▸ **PROMPT**
Note how many lines of the material that follows include the string "backbone", and state only that number.

▸ **AVAILABLE DATA**
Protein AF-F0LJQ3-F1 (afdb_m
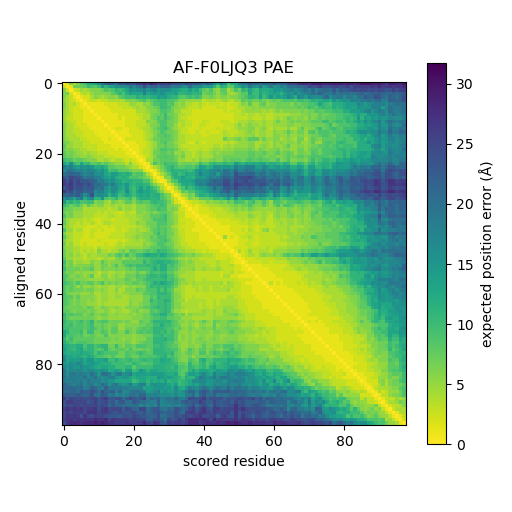onomer)

Nearest PDB structures (foldseek):
  7a0g-assembly1_FFF  TM=3.208E-01  e=6.287E+00  Serratia marcescens

Mean predicted aligned error: 9.72 Å

pLDDT: mean 77.54, std 11.15, range [47.56, 91.06]

Foldseek 3Di:
DLLLVCLVVLLVQLVVVLVCCVVDVPPDPPPNPQNLVSLVSNLVSCVSNVHDPVVSVVSNVVSVVVRVVVVVVVVVVVVVVVVVCVVCVVVVVVVVVD

Organism: Thermococcus barophilus (strain DSM 11836 / MP) (NCBI:txid391623)

Secondary structure (DSSP, 8-state):
--GGGGHHHHHHHHHHHHHHHHH-TT-S-SS---HHHHHHHHHHHHHHHT--HHHHHHHHHHHHHHHHHHHHHHHHHHHHHHHHHHHHHHHHHHHT--

Radius of gyration: 20.31 Å; Cα contacts (8 Å, |Δi|>4): 67; chains: 1; bounding box: 43×18×69 Å

Solvent-accessible surface area (backbone atoms only — not comparable to full-atom values): 5354 Å² total; per-residue (Å²): 130,69,66,51,74,52,12,63,59,29,31,48,53,10,50,54,45,37,50,48,51,70,76,38,83,72,78,59,67,99,59,80,74,46,49,53,62,24,46,51,34,28,48,51,10,40,53,44,62,64,54,58,65,70,57,50,54,52,50,49,53,54,46,48,53,51,35,51,52,52,51,50,50,52,53,52,52,51,52,50,52,51,53,50,47,63,68,45,47,64,58,53,55,57,64,73,75,111

Sequence (98 aa):
MNTRTLAPLYIFIGLMGITATLLYPGFYPPNPINPIFFSAFLIFGLHLYGVKKAVIYGMFLLLLLLSLGIEFYYLLNAQLKNATLFLITPYLWVSSLL

Structure (mmCIF, N/CA/C/O backbone):
data_AF-F0LJQ3-F1
#
_entry.id   AF-F0LJQ3-F1
#
loop_
_atom_site.group_PDB
_atom_site.id
_atom_site.type_symbol
_atom_site.label_atom_id
_atom_site.label_alt_id
_atom_site.label_comp_id
_atom_site.label_asym_id
_atom_site.label_entity_id
_atom_site.label_seq_id
_atom_site.pdbx_PDB_ins_code
_atom_site.Cartn_x
_atom_site.Cartn_y
_atom_site.Cartn_z
_atom_site.occupancy
_atom_site.B_iso_or_equiv
_atom_site.auth_seq_id
_atom_site.auth_comp_id
_atom_site.auth_asym_id
_atom_site.auth_atom_id
_atom_site.pdbx_PDB_model_num
ATOM 1 N N . MET A 1 1 ? -1.124 3.077 30.533 1.00 58.06 1 MET A N 1
ATOM 2 C CA . MET A 1 1 ? -1.287 3.890 29.307 1.00 58.06 1 MET A CA 1
ATOM 3 C C . MET A 1 1 ? -2.493 3.351 28.552 1.00 58.06 1 MET A C 1
ATOM 5 O O . MET A 1 1 ? -2.522 2.156 28.294 1.00 58.06 1 MET A O 1
ATOM 9 N N . ASN A 1 2 ? -3.527 4.164 28.307 1.00 76.25 2 ASN A N 1
ATOM 10 C CA . ASN A 1 2 ? -4.736 3.708 27.612 1.00 76.25 2 ASN A CA 1
ATOM 11 C C . ASN A 1 2 ? -4.351 3.346 26.172 1.00 76.25 2 ASN A C 1
ATOM 13 O O . ASN A 1 2 ? -4.029 4.226 25.390 1.00 76.25 2 ASN A O 1
ATOM 17 N N . THR A 1 3 ? -4.328 2.070 25.804 1.00 66.00 3 THR A N 1
ATOM 18 C CA . THR A 1 3 ? -3.872 1.624 24.473 1.00 66.00 3 THR A CA 1
ATOM 19 C C . THR A 1 3 ? -4.667 2.257 23.322 1.00 66.00 3 THR A C 1
ATOM 21 O O . THR A 1 3 ? -4.156 2.382 22.210 1.00 66.00 3 THR A O 1
ATOM 24 N N . ARG A 1 4 ? -5.874 2.765 23.607 1.00 75.31 4 ARG A N 1
ATOM 25 C CA . ARG A 1 4 ? -6.708 3.537 22.677 1.00 75.31 4 ARG A CA 1
ATOM 26 C C . ARG A 1 4 ? -6.148 4.913 22.308 1.00 75.31 4 ARG A C 1
ATOM 28 O O . ARG A 1 4 ? -6.448 5.382 21.216 1.00 75.31 4 ARG A O 1
ATOM 35 N N . THR A 1 5 ? -5.340 5.568 23.150 1.00 83.06 5 THR A N 1
ATOM 36 C CA . THR A 1 5 ? -4.790 6.899 22.809 1.00 83.06 5 THR A CA 1
ATOM 37 C C . THR A 1 5 ? -3.725 6.843 21.721 1.00 83.06 5 THR A C 1
ATOM 39 O O . THR A 1 5 ? -3.502 7.848 21.056 1.00 83.06 5 THR A O 1
ATOM 42 N N . LEU A 1 6 ? -3.101 5.683 21.490 1.00 83.69 6 LEU A N 1
ATOM 43 C CA . LEU A 1 6 ? -2.143 5.507 20.397 1.00 83.69 6 LEU A CA 1
ATOM 44 C C . LEU A 1 6 ? -2.813 5.147 19.064 1.00 83.69 6 LEU A C 1
ATOM 46 O O . LEU A 1 6 ? -2.202 5.317 18.013 1.00 83.69 6 LEU A O 1
ATOM 50 N N . ALA A 1 7 ? -4.063 4.673 19.079 1.00 85.38 7 ALA A N 1
ATOM 51 C CA . ALA A 1 7 ? -4.767 4.236 17.874 1.00 85.38 7 ALA A CA 1
ATOM 52 C C . ALA A 1 7 ? -4.801 5.293 16.744 1.00 85.38 7 ALA A C 1
ATOM 54 O
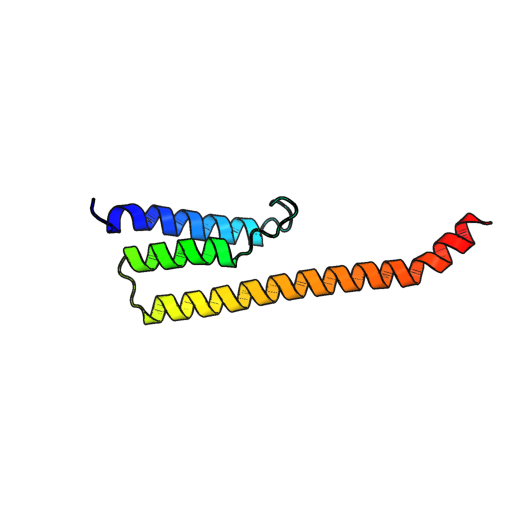 O . ALA A 1 7 ? -4.513 4.923 15.604 1.00 85.38 7 ALA A O 1
ATOM 55 N N . PRO A 1 8 ? -5.056 6.594 17.014 1.00 87.44 8 PRO A N 1
ATOM 56 C CA . PRO A 1 8 ? -5.050 7.623 15.973 1.00 87.44 8 PRO A CA 1
ATOM 57 C C . PRO A 1 8 ? -3.691 7.773 15.286 1.00 87.44 8 PRO A C 1
ATOM 59 O O . PRO A 1 8 ? -3.641 7.982 14.079 1.00 87.44 8 PRO A O 1
ATOM 62 N N . LEU A 1 9 ? -2.592 7.617 16.032 1.00 89.81 9 LEU A N 1
ATOM 63 C CA . LEU A 1 9 ? -1.235 7.701 15.491 1.00 89.81 9 LEU A CA 1
ATOM 64 C C . LEU A 1 9 ? -0.971 6.565 14.496 1.00 89.81 9 LEU A C 1
ATOM 66 O O . LEU A 1 9 ? -0.503 6.807 13.387 1.00 89.81 9 LEU A O 1
ATOM 70 N N . TYR A 1 10 ? -1.319 5.331 14.869 1.00 86.69 10 TYR A N 1
ATOM 71 C CA . TYR A 1 10 ? -1.168 4.158 14.003 1.00 86.69 10 TYR A CA 1
ATOM 72 C C . TYR A 1 10 ? -2.033 4.247 12.739 1.00 86.69 10 TYR A C 1
ATOM 74 O O . TYR A 1 10 ? -1.558 3.943 11.644 1.00 86.69 10 TYR A O 1
ATOM 82 N N . ILE A 1 11 ? -3.276 4.724 12.874 1.00 88.19 11 ILE A N 1
ATOM 83 C CA . ILE A 1 11 ? -4.177 4.966 11.738 1.00 88.19 11 ILE A CA 1
ATOM 84 C C . ILE A 1 11 ? -3.599 6.042 10.811 1.00 88.19 11 ILE A C 1
ATOM 86 O O . ILE A 1 11 ? -3.588 5.854 9.596 1.00 88.19 11 ILE A O 1
ATOM 90 N N . PHE A 1 12 ? -3.084 7.140 11.369 1.00 88.62 12 PHE A N 1
ATOM 91 C CA . PHE A 1 12 ? -2.498 8.238 10.602 1.00 88.62 12 PHE A CA 1
ATOM 92 C C . PHE A 1 12 ? -1.266 7.796 9.806 1.00 88.62 12 PHE A C 1
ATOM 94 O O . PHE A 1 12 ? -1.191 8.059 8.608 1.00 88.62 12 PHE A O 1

▸ **ANSWER TO THE EXERCISE**
2